Learning Program Embeddings to Propagate Feedback on Student Code (1505.05969v1)

Published 22 May 2015 in cs.LG, cs.NE, and cs.SE

Abstract: Providing feedback, both assessing final work and giving hints to stuck students, is difficult for open-ended assignments in massive online classes which can range from thousands to millions of students. We introduce a neural network method to encode programs as a linear mapping from an embedded precondition space to an embedded postcondition space and propose an algorithm for feedback at scale using these linear maps as features. We apply our algorithm to assessments from the Code.org Hour of Code and Stanford University's CS1 course, where we propagate human comments on student assignments to orders of magnitude more submissions.

Citations (177)

View on Semantic Scholar

Summary

Learning Program Embeddings to Propagate Feedback on Student Code

The paper presents a methodology for encoding student-submitted programs to efficiently propagate instructional feedback within large-scale online computer science courses, such as those offered by Code.org and Stanford University. This is achieved by introducing a novel neural network architecture that simultaneously optimizes the feature space representation of programs and their associated memory states. The approach leverages the linear transformation of embedded precondition states to embedded postcondition states to provide rapid feedback using human annotations.
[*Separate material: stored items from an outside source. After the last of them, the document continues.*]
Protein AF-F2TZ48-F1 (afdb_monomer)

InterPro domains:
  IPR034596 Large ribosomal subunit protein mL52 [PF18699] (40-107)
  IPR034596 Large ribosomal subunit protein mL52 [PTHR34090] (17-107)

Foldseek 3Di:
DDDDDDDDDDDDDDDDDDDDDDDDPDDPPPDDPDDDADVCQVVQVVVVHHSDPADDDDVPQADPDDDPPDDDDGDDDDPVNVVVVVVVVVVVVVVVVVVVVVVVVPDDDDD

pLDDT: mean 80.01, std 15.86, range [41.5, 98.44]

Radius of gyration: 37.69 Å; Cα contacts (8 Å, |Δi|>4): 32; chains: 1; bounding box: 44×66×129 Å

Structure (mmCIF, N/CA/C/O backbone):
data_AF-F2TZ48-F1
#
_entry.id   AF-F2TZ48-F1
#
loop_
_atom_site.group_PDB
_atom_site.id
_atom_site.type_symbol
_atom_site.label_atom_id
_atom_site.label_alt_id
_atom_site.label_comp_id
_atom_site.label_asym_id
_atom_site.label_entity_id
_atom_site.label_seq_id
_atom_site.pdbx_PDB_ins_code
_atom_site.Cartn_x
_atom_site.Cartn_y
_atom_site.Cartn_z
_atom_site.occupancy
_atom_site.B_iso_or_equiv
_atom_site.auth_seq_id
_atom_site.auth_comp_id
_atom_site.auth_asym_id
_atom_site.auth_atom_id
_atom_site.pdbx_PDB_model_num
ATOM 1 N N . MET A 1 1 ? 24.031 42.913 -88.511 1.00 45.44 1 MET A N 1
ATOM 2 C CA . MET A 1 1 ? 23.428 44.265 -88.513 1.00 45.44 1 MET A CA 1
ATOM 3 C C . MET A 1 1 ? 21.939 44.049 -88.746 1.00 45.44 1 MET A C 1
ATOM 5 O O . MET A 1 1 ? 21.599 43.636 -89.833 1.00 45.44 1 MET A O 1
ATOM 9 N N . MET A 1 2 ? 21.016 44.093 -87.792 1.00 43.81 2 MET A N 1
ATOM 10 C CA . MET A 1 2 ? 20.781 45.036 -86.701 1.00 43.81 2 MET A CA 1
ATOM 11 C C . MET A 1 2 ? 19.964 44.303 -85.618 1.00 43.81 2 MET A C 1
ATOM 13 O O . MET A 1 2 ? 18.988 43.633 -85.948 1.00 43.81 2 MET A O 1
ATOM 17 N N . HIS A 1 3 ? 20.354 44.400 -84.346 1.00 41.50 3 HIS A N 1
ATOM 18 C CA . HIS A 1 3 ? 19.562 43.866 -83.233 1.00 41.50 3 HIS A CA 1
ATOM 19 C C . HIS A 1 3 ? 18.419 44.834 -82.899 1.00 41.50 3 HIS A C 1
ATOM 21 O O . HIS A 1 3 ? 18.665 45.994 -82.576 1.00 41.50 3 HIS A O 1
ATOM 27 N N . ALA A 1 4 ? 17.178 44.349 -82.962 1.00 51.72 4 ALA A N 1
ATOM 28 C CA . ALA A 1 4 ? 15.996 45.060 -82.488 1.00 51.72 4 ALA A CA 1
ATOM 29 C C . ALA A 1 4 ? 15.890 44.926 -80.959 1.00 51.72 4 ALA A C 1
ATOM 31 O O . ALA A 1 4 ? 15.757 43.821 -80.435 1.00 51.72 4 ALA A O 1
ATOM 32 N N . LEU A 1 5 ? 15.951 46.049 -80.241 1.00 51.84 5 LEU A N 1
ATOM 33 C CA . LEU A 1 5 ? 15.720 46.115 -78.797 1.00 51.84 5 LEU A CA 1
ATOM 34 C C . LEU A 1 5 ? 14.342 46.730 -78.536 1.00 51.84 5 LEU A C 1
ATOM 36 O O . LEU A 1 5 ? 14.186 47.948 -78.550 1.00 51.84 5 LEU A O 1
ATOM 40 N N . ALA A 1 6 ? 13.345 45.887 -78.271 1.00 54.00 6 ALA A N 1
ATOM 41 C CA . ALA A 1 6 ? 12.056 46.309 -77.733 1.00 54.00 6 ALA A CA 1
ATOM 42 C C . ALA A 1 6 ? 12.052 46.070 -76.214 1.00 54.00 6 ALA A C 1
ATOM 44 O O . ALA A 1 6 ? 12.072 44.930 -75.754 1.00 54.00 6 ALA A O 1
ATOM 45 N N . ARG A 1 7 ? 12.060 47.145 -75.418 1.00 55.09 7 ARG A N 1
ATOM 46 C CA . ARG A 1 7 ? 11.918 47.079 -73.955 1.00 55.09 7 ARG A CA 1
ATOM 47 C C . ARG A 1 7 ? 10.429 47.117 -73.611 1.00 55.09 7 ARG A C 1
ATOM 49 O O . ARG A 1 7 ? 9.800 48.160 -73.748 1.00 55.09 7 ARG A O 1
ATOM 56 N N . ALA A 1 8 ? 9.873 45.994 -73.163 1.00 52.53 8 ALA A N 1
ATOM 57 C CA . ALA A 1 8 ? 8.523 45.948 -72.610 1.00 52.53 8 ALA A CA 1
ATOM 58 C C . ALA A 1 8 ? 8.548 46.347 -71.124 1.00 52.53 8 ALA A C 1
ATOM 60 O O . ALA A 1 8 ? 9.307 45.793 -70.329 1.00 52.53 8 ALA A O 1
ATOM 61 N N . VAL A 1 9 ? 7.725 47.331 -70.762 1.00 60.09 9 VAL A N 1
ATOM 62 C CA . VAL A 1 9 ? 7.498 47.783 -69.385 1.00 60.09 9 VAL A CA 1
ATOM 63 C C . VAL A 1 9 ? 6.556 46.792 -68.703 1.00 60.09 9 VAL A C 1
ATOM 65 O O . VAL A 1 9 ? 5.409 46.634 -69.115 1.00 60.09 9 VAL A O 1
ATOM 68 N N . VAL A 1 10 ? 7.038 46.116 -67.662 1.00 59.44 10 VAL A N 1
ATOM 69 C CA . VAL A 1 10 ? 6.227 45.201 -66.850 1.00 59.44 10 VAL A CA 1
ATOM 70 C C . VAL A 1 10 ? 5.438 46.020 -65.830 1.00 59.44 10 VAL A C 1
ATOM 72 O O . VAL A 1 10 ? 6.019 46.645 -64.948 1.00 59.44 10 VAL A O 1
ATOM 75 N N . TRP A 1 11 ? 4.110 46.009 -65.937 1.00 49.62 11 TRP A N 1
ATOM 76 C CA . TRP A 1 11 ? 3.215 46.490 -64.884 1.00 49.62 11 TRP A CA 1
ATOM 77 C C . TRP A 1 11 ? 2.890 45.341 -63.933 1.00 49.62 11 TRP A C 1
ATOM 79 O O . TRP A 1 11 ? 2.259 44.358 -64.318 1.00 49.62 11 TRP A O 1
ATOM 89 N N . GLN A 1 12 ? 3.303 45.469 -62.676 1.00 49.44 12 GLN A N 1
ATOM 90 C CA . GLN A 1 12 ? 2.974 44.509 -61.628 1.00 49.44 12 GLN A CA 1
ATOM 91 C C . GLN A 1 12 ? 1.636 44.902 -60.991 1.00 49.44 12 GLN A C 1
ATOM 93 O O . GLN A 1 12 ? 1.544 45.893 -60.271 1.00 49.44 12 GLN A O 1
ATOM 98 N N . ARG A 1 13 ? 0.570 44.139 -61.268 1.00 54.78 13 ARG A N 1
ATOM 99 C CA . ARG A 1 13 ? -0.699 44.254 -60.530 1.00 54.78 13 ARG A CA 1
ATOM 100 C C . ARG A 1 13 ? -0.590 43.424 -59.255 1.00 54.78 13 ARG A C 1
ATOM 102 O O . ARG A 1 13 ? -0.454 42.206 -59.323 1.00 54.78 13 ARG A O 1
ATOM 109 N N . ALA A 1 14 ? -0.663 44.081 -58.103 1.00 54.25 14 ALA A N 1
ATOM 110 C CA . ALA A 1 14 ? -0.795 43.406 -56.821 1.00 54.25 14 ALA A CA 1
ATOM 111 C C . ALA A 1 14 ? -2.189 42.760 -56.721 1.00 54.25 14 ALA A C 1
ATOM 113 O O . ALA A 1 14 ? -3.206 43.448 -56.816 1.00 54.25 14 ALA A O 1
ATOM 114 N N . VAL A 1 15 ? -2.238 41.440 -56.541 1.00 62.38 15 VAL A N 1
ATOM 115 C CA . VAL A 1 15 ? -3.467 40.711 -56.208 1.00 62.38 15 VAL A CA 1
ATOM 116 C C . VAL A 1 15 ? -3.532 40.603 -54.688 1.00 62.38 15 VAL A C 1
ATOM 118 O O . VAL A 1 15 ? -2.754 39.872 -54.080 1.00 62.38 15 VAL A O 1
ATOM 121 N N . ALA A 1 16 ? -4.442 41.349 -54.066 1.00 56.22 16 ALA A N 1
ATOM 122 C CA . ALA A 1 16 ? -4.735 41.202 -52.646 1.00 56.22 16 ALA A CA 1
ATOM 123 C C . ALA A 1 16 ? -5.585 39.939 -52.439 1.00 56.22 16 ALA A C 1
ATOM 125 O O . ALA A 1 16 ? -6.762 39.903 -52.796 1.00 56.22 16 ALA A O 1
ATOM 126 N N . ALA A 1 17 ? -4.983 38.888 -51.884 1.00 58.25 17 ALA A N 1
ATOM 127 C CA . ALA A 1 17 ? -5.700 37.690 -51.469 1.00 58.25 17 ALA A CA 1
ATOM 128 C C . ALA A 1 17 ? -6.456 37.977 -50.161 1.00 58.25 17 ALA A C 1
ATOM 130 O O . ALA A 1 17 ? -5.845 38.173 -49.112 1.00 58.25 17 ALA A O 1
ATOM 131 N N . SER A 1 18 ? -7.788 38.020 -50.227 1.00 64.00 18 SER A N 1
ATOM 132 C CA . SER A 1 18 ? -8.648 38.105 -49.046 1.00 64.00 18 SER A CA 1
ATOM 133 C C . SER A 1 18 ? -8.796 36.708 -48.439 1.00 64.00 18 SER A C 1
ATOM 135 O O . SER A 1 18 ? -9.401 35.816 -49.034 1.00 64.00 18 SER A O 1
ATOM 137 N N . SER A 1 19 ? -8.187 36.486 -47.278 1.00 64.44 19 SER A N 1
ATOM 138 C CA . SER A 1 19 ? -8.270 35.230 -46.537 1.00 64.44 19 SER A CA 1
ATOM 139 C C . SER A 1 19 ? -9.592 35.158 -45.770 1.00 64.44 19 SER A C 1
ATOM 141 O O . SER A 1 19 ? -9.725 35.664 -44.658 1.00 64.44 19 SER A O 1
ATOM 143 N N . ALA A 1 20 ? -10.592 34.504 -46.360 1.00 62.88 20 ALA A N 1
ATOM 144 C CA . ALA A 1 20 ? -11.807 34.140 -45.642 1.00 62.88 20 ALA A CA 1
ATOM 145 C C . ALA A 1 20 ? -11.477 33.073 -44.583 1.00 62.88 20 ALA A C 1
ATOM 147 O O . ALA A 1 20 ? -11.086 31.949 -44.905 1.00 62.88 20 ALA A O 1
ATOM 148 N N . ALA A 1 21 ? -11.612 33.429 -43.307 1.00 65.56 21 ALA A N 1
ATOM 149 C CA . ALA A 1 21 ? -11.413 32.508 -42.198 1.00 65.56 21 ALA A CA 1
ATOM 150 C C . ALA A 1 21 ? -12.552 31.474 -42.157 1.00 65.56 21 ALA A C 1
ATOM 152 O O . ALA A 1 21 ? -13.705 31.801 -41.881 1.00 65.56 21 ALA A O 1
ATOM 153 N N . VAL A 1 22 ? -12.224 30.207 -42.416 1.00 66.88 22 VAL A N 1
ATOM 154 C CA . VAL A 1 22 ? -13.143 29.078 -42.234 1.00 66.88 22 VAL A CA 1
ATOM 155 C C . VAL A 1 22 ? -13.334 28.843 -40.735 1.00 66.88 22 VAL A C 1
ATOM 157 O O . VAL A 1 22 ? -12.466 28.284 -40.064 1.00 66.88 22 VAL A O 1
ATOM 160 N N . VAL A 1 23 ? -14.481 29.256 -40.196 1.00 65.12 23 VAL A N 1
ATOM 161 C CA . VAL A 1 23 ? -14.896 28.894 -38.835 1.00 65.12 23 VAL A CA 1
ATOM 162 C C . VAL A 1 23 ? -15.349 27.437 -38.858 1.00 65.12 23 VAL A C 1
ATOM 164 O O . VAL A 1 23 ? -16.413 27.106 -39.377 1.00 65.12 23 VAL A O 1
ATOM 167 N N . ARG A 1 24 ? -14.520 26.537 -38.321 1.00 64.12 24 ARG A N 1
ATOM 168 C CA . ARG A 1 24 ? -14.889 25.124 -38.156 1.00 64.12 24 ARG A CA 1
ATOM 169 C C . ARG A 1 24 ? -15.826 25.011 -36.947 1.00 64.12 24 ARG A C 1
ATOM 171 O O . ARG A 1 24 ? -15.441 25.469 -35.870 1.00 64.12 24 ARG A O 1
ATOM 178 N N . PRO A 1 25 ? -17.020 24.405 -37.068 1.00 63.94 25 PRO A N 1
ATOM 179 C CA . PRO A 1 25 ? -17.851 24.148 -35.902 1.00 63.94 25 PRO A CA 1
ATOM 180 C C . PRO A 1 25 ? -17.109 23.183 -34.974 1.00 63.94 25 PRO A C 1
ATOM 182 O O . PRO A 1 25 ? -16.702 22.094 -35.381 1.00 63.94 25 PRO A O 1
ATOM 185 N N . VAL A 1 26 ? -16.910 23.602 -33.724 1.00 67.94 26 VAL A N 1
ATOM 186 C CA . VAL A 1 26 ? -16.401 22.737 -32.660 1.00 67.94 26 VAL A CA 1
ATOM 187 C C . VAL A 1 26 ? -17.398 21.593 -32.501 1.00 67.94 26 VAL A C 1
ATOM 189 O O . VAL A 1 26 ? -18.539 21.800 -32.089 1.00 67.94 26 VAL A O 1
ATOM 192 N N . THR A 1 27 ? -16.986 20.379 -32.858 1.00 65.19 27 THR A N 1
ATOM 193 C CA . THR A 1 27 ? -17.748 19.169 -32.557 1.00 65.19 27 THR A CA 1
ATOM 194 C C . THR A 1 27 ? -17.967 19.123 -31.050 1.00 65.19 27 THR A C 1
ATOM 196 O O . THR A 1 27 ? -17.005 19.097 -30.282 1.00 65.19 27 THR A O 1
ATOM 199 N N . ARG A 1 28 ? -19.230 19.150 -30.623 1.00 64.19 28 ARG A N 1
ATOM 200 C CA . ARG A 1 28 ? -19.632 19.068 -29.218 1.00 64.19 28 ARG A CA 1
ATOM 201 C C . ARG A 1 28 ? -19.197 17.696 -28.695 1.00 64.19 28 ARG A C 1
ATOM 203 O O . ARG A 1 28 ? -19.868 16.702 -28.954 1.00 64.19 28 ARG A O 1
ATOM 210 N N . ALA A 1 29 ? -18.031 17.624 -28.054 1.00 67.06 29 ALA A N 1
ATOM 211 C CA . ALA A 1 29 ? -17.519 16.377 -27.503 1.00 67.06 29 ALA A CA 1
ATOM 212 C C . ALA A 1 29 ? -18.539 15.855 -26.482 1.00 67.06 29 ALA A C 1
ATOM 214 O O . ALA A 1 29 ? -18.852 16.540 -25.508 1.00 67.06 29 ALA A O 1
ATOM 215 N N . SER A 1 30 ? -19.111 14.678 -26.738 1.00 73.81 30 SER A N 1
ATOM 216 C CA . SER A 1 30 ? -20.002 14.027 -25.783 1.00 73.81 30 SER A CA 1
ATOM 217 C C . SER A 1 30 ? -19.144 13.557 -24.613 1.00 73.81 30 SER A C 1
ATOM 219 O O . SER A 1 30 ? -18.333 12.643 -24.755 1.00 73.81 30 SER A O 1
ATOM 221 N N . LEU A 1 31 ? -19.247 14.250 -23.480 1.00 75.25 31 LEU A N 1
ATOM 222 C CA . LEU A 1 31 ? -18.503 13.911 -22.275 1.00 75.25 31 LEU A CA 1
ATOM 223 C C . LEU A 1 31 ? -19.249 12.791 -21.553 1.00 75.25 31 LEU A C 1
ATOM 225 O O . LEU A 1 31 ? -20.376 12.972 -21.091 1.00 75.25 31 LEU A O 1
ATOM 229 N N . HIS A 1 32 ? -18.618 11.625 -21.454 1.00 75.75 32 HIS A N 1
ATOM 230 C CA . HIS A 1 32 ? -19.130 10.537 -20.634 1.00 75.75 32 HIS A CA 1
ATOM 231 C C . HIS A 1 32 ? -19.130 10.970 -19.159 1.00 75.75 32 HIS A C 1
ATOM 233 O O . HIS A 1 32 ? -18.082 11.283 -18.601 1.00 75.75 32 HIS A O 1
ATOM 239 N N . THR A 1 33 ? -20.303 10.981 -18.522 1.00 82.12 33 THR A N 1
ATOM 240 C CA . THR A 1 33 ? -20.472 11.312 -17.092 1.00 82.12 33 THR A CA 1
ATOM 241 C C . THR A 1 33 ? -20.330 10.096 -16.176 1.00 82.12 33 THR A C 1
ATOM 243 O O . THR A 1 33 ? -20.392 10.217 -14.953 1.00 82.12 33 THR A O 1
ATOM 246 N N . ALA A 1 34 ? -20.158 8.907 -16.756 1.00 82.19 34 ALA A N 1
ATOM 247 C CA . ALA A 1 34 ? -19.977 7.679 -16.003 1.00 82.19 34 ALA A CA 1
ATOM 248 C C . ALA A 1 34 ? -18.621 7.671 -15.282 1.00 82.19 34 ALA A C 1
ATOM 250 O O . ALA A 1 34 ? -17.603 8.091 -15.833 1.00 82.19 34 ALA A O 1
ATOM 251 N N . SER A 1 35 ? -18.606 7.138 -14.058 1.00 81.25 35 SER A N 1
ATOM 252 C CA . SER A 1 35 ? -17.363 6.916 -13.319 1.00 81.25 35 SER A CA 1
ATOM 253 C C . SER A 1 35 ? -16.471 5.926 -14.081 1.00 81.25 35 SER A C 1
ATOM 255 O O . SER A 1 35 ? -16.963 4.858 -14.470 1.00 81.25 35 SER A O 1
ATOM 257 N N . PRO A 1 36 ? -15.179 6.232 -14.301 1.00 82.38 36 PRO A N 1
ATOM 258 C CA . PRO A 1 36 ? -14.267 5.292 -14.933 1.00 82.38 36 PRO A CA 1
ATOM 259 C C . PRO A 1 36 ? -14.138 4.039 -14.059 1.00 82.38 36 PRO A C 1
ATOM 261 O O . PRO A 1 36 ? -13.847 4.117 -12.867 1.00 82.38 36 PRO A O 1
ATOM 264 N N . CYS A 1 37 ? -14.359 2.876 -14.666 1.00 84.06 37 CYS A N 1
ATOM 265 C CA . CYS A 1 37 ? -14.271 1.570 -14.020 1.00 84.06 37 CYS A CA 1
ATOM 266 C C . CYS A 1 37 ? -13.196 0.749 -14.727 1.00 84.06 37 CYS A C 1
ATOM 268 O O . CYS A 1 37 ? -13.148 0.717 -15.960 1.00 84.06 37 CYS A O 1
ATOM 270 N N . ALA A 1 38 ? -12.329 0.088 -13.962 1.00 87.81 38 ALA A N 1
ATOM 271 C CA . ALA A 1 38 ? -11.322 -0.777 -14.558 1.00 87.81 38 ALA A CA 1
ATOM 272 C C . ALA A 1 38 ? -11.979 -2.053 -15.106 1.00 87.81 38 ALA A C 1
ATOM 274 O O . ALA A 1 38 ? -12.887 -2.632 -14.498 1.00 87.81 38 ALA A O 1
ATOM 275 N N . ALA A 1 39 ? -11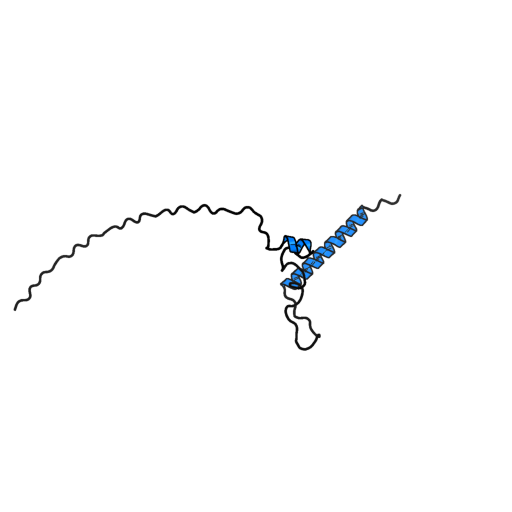.498 -2.542 -16.250 1.00 91.00 39 ALA A N 1
ATOM 276 C CA . ALA A 1 39 ? -11.965 -3.813 -16.787 1.00 91.00 39 ALA A CA 1
ATOM 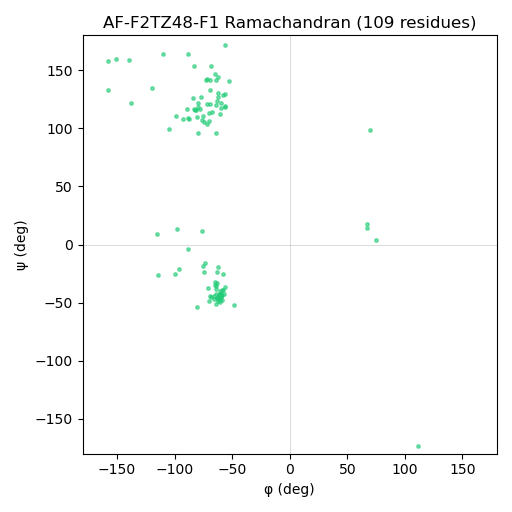277 C C . ALA A 1 39 ? -11.777 -4.932 -15.744 1.00 91.00 39 ALA A C 1
ATOM 279 O O . ALA A 1 39 ? -10.711 -5.087 -15.147 1.00 91.00 39 ALA A O 1
ATOM 280 N N . GLY A 1 40 ? -12.837 -5.700 -15.487 1.00 92.81 40 GLY A N 1
ATOM 281 C CA . GLY A 1 40 ? -12.809 -6.794 -14.512 1.00 92.81 40 GLY A CA 1
ATOM 282 C C . GLY A 1 40 ? -12.827 -6.378 -13.034 1.00 92.81 40 GLY A C 1
ATOM 283 O O . GLY A 1 40 ? -12.805 -7.263 -12.177 1.00 92.81 40 GLY A O 1
ATOM 284 N N . GLU A 1 41 ? -12.938 -5.085 -12.707 1.00 93.50 41 GLU A N 1
ATOM 285 C CA . GLU A 1 41 ? -12.969 -4.557 -11.332 1.00 93.50 41 GLU A CA 1
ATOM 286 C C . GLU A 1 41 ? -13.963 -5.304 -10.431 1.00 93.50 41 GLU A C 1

Core Contributions and Methodology

The authors present three main contributions:

Program Feature Embeddings: The paper designs a framework to automatically derive program feature embeddings that capture both functional and stylistic attributes of student submissions. These embeddings transform the student programs into matrices representing linear mappings between feature spaces of program states, which are preconditions and postconditions obtained during program execution.
Feedback Propagation: Utilizing the learnt embeddings, the paper implements a feedback propagation algorithm that autonomously extends teacher comments from a small graded subset to a much larger number of student submissions. This addresses the primary challenge of personalized feedback in large-scale educational environments.
Empirical Evaluation: The methodology's effectiveness is demonstrated using datasets from Code.org's Hour of Code and Stanford University's CS1 programming course. The results indicate a substantial amplification of teacher feedback propagation with high precision, showcasing its viability in educational applications.

Findings and Implications

This paper provides insights into the automatic featurization of student code submissions, enabling efficient feedback dissemination. Feedback propagation experiments reveal substantial force multiplication, with evidence indicating that learned embeddings can predict student program functionality and propagate nuanced comments to ungraded submissions. The application of these methods could reduce instructional resource allocation significantly and enable scalable feedback mechanisms in massive open online courses (MOOCs).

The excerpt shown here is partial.